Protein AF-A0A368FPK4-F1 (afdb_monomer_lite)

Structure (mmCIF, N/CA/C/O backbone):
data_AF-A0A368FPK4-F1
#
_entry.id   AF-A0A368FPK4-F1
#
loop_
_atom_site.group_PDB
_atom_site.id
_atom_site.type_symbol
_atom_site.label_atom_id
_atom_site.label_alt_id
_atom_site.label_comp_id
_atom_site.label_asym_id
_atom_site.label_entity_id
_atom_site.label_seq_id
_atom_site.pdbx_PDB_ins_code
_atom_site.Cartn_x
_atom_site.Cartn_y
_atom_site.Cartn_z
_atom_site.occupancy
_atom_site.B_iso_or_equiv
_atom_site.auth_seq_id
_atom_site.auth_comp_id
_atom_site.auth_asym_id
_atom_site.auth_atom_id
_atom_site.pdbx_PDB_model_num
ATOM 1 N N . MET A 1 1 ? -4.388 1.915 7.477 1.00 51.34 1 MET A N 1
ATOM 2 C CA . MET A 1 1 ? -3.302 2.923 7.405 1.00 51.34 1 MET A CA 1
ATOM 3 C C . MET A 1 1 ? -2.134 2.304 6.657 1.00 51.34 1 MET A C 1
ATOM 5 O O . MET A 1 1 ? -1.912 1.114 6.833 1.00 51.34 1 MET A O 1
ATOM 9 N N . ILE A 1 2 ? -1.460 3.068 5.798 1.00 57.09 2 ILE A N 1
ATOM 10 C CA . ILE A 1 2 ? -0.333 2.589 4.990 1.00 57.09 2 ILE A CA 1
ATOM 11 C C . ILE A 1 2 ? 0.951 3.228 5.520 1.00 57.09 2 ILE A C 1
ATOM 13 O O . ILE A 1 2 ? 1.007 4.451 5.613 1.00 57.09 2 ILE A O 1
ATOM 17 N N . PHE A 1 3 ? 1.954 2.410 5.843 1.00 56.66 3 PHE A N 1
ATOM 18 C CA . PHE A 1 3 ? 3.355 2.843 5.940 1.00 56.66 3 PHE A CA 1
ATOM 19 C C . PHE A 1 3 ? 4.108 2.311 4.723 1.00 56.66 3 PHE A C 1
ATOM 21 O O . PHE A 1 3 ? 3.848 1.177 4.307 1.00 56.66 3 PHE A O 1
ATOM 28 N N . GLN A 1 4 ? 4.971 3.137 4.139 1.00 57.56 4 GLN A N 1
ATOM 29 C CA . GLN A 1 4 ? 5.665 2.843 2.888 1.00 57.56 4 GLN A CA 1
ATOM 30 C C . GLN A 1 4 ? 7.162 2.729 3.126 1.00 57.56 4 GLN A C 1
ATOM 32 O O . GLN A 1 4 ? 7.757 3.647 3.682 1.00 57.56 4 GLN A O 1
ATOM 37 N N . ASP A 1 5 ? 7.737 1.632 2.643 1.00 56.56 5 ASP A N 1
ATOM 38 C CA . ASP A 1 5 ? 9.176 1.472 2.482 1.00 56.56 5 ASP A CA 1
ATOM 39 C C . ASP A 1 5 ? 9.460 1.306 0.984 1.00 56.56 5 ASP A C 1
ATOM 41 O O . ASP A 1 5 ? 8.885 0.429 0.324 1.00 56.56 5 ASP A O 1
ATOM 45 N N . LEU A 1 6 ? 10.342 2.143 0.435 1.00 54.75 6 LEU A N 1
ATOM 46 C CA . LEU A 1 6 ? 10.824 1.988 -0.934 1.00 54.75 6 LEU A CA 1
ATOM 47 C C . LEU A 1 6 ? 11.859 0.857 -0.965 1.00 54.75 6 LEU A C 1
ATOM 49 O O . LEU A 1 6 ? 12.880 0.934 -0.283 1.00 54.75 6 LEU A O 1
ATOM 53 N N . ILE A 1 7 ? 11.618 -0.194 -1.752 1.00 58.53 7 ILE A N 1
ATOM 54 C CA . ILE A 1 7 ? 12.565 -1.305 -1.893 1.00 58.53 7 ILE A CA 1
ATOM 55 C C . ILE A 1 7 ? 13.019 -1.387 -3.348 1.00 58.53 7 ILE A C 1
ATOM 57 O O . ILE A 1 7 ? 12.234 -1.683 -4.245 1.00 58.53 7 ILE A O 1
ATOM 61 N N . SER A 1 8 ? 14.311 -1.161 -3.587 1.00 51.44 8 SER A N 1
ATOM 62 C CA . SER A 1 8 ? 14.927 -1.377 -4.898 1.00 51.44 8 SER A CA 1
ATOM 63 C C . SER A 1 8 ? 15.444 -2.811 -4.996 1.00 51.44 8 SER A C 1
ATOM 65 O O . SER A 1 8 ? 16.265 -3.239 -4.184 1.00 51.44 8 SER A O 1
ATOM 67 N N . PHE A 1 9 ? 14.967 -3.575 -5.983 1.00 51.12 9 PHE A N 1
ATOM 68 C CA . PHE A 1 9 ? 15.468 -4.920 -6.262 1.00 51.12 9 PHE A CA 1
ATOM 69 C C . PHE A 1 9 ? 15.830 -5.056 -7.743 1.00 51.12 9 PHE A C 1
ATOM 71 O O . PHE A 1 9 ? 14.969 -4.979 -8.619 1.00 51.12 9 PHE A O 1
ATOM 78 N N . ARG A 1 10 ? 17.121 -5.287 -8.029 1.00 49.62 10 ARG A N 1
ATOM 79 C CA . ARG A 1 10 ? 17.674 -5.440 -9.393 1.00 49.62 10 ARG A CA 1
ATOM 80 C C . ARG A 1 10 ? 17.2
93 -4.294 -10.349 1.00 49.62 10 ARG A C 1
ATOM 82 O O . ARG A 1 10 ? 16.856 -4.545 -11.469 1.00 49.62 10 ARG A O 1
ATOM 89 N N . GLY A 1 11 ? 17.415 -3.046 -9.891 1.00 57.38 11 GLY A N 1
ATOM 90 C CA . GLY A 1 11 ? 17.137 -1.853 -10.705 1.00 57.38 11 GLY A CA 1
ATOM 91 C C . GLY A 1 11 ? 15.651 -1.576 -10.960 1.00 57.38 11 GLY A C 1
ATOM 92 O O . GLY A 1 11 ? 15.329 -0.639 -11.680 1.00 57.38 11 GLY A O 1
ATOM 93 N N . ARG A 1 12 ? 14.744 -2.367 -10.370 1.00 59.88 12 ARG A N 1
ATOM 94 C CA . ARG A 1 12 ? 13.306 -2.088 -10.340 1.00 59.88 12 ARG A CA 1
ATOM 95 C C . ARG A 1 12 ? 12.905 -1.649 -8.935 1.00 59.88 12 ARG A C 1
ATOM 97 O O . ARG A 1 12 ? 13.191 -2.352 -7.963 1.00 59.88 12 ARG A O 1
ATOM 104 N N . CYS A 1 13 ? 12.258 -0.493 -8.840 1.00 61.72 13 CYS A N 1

__________

- EXERCISE REQUIREMENTS
From the records above, print exactly the lines that run from the line with "ATOM 37 N N" to the line with "ATOM 71 O O", inclusive.

- EXERCISE SOLUTION
ATOM 37 N N . ASP A 1 5 ? 7.737 1.632 2.643 1.00 56.56 5 ASP A N 1
ATOM 38 C CA . ASP A 1 5 ? 9.176 1.472 2.482 1.00 56.56 5 ASP A CA 1
ATOM 39 C C . ASP A 1 5 ? 9.460 1.306 0.984 1.00 56.56 5 ASP A C 1
ATOM 41 O O . ASP A 1 5 ? 8.885 0.429 0.324 1.00 56.56 5 ASP A O 1
ATOM 45 N N . LEU A 1 6 ? 10.342 2.143 0.435 1.00 54.75 6 LEU A N 1
ATOM 46 C CA . LEU A 1 6 ? 10.824 1.988 -0.934 1.00 54.75 6 LEU A CA 1
ATOM 47 C C . LEU A 1 6 ? 11.859 0.857 -0.965 1.00 54.75 6 LEU A C 1
ATOM 49 O O . LEU A 1 6 ? 12.880 0.934 -0.283 1.00 54.75 6 LEU A O 1
ATOM 53 N N . ILE A 1 7 ? 11.618 -0.194 -1.752 1.00 58.53 7 ILE A N 1
ATOM 54 C CA . ILE A 1 7 ? 12.565 -1.305 -1.893 1.00 58.53 7 ILE A CA 1
ATOM 55 C C . ILE A 1 7 ? 13.019 -1.387 -3.348 1.00 58.53 7 ILE A C 1
ATOM 57 O O . ILE A 1 7 ? 12.234 -1.683 -4.245 1.00 58.53 7 ILE A O 1
ATOM 61 N N . SER A 1 8 ? 14.311 -1.161 -3.587 1.00 51.44 8 SER A N 1
ATOM 62 C CA . SER A 1 8 ? 14.927 -1.377 -4.898 1.00 51.44 8 SER A CA 1
ATOM 63 C C . SER A 1 8 ? 15.444 -2.811 -4.996 1.00 51.44 8 SER A C 1
ATOM 65 O O . SER A 1 8 ? 16.265 -3.239 -4.184 1.00 51.44 8 SER A O 1
ATOM 67 N N . PHE A 1 9 ? 14.967 -3.575 -5.983 1.00 51.12 9 PHE A N 1
ATOM 68 C CA . PHE A 1 9 ? 15.468 -4.920 -6.262 1.00 51.12 9 PHE A CA 1
ATOM 69 C C . PHE A 1 9 ? 15.830 -5.056 -7.743 1.00 51.12 9 PHE A C 1
ATOM 71 O O . PHE A 1 9 ? 14.969 -4.979 -8.619 1.00 51.12 9 PHE A O 1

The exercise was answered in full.